Kicking Away The Ladder argues that rich nations and the international agencies (WTO, IMF, World Bank) that they influence, prescribe a set of policies and institutions for poorer countries which, whilst fitting the conventional neoliberal orthodoxy, were not adopted by those rich nations when in a similar position of development. Policies such as strong intellectual (and other) property rights, low tariffs and free flows of international capital, and institutions such as an independent judiciary and central bank, and universal suffrage were not all in place when Japan, USA, Britain, France, Holland and Germany were at comparable levels of GDP that developing nations currently are. Chang dispels the myth that these nations practiced laissez-faire policies, and actually shows how only when Britain had a significant industrial and technological lead did it promote free trade - going so far as to imposing low tariffs on colonies and countries such as China, where it was able to militarily mandate them. Equally, Germany, Japan, Britain and USA engaged in industrial espionage and flouting intellectual property rights when they were behind technologically, something they admonish China for today.

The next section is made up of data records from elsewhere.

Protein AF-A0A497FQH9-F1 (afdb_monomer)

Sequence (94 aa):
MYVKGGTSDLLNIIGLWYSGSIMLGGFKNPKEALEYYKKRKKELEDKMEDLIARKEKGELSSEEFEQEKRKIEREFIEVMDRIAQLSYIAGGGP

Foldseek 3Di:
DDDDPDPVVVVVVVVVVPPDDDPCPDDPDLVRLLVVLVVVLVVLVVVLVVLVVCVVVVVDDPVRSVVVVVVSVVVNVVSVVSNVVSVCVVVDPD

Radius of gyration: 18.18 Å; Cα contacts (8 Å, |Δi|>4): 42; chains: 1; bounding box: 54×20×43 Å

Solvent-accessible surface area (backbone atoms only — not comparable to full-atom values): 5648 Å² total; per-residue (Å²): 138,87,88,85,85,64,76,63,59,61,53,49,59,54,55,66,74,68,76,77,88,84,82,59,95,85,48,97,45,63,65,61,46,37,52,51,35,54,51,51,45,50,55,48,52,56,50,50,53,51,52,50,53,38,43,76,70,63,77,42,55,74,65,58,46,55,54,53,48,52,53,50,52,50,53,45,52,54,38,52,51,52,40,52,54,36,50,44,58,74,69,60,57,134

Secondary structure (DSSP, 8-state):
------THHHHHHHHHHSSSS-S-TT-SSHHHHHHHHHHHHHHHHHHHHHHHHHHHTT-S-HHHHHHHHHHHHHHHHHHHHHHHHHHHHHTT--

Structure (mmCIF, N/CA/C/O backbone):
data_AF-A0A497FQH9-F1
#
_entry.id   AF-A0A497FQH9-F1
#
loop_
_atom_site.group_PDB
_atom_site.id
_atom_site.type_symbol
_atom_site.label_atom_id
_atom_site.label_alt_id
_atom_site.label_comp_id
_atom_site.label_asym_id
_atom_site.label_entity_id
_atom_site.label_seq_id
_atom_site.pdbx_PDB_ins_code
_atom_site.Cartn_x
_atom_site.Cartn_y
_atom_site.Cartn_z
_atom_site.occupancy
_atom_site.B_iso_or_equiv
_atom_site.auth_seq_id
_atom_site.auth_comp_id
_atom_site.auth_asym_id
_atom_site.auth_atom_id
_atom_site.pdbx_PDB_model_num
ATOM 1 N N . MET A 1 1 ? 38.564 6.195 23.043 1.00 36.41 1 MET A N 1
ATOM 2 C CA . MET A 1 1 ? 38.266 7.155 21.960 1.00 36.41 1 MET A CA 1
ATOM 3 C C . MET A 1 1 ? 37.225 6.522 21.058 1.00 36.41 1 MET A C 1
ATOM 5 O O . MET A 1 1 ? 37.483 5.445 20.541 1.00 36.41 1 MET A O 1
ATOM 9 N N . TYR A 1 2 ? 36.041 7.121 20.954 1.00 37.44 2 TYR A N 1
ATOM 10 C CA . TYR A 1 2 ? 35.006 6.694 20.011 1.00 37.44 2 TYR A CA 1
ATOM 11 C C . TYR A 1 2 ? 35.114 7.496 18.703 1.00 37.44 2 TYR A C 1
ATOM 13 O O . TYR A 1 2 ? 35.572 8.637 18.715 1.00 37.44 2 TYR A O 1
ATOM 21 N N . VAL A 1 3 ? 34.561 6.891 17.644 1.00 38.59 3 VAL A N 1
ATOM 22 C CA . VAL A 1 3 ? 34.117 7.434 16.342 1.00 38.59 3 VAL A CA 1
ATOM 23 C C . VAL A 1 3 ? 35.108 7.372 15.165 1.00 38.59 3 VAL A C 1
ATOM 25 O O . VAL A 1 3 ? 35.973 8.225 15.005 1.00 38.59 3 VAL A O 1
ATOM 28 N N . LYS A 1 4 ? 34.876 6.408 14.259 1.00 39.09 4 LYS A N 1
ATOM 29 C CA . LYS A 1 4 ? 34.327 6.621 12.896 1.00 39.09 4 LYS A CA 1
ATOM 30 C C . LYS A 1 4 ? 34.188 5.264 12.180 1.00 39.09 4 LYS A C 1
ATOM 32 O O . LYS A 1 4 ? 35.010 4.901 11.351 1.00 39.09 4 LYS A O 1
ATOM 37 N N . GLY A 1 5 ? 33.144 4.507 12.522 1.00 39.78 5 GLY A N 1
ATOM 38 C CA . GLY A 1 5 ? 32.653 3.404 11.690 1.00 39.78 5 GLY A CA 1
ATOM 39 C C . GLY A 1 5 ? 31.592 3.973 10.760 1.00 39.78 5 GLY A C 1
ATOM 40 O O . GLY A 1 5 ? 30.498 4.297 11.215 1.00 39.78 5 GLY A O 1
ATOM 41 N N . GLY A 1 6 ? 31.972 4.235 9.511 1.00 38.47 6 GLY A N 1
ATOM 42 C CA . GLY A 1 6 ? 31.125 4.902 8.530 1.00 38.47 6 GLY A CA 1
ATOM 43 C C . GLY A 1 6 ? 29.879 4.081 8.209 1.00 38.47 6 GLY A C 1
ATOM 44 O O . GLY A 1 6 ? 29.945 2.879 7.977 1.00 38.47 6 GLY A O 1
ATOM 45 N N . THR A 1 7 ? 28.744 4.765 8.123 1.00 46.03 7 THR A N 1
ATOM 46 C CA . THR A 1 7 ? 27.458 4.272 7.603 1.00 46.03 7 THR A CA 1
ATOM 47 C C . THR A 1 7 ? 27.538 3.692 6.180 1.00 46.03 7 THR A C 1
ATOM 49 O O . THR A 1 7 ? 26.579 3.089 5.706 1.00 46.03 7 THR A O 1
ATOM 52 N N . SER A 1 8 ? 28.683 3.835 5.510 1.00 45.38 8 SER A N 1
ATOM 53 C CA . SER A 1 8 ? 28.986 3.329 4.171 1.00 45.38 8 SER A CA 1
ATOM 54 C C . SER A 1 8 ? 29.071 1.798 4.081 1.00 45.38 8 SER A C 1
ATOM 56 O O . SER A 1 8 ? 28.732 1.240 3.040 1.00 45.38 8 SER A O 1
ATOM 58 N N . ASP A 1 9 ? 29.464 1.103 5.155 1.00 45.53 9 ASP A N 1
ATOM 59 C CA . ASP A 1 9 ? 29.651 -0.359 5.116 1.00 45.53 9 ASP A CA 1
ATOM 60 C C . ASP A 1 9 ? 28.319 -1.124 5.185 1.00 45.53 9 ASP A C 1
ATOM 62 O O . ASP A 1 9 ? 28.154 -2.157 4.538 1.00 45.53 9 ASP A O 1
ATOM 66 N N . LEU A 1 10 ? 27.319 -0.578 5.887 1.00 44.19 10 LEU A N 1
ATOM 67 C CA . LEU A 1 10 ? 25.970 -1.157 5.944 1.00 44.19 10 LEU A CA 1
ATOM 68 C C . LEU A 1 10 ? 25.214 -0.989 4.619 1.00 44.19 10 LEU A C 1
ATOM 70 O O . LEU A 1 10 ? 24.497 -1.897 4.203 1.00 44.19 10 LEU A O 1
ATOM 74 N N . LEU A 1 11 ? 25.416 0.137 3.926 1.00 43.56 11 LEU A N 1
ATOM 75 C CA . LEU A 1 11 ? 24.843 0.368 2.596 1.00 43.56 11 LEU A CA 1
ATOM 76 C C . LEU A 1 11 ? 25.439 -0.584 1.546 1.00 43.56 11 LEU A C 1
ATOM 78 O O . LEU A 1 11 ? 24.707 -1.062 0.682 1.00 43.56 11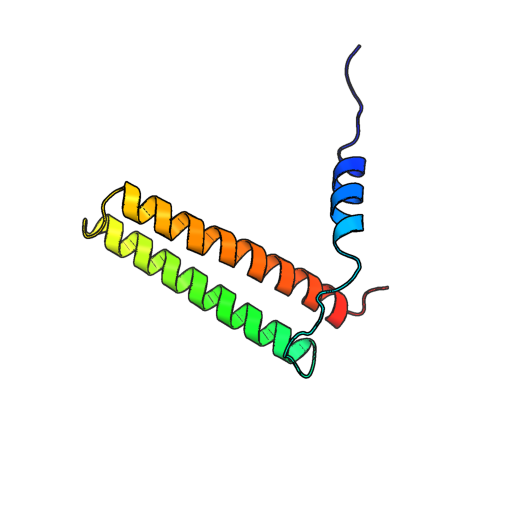 LEU A O 1
ATOM 82 N N . ASN A 1 12 ? 26.725 -0.933 1.663 1.00 41.34 12 ASN A N 1
ATOM 83 C CA . ASN A 1 12 ? 27.367 -1.925 0.794 1.00 41.34 12 ASN A CA 1
ATOM 84 C C . ASN A 1 12 ? 26.876 -3.357 1.057 1.00 41.34 12 ASN A C 1
ATOM 86 O O . ASN A 1 12 ? 26.666 -4.108 0.107 1.00 41.34 12 ASN A O 1
ATOM 90 N N . ILE A 1 13 ? 26.639 -3.738 2.318 1.00 47.34 13 ILE A N 1
ATOM 91 C CA . ILE A 1 13 ? 26.111 -5.072 2.663 1.00 47.34 13 ILE A CA 1
ATOM 92 C C . ILE A 1 13 ? 24.678 -5.252 2.138 1.00 47.34 13 ILE A C 1
ATOM 94 O O . ILE A 1 13 ? 24.353 -6.314 1.605 1.00 47.34 13 ILE A O 1
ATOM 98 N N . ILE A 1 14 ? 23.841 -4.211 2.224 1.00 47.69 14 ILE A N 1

Whilst (as acknowledged by the author) these comparisons are not perfectly like-for-like, there certainly appears to be some hypocrisy on the part of the richer countries. The question posed in Kicking Away The Ladder is, are rich nations recommending policies cynically in order to maintain their technological and industrial lead? Whilst Professor Chang argues that they are, it seems to me to be a far more nuanced situation. Firstly, the economists at institutions like the World Bank are not tyrants, and gain nothing from retarding the economic development of poor countries - they may be (as Chang believes) wrong in the prescriptions, but that is obviously very different from being saboteurs. Secondly, one can certainly imagine self interest in the U.S. wanting lower tariffs or insisting on foreign governments closing down fake Apple stores. But campaigning for the abolition of child labour or for an independent judiciary is not a hypocritical act simply because rich nations didn't enact these policies in the mid 19th century.

It appears to me that the more interesting question is, which policies are good for the poor countries, regardless of a benefit or detriment of rich countries? Chang asserts that strong growth from 1960-80 coincided with advanced institutions (by comparison with rich countries at a similar stage), but 'bad' policies from a neo-liberal perspective. He further shows that the deregulation from 1980 ('good policies') coincided with lower growth in poor countries - surely the true litmus test of successful economic policy. Unfortunately this is more of an aside than a central discussion of the book. The fundamental disagreement between a proactive industrial policy, where nascent industries are encouraged and promoted (led by Friedrich List), and free market ideology (led by Adam Smith) is both the core of the book, and a strangely unexplored argument - unfortunately the book is the worse off for it.

The real appeal of this book to a person interested in economics and policy in 2020 may not be the sparse history lesson within, but the historical context of the book itself. After the fall of the Berlin Wall, the ideologies of Reagan, Friedman and Thatcher had won, and Fukiyama declared the end of history. The Washington Consensus was largely unchallenged, and American free-market orthodoxy was spread to Russia, Eastern Europe and ultimately, tragically, Baghdad. Only with the 2008 financial crisis was the consensus demolished, and so in 2002 Kicking Away The Ladder must have appeared far more radical than it does today. But then John Gray wrote a more comprehensive, devastating and entertaining critique in 1998, so why not just read that?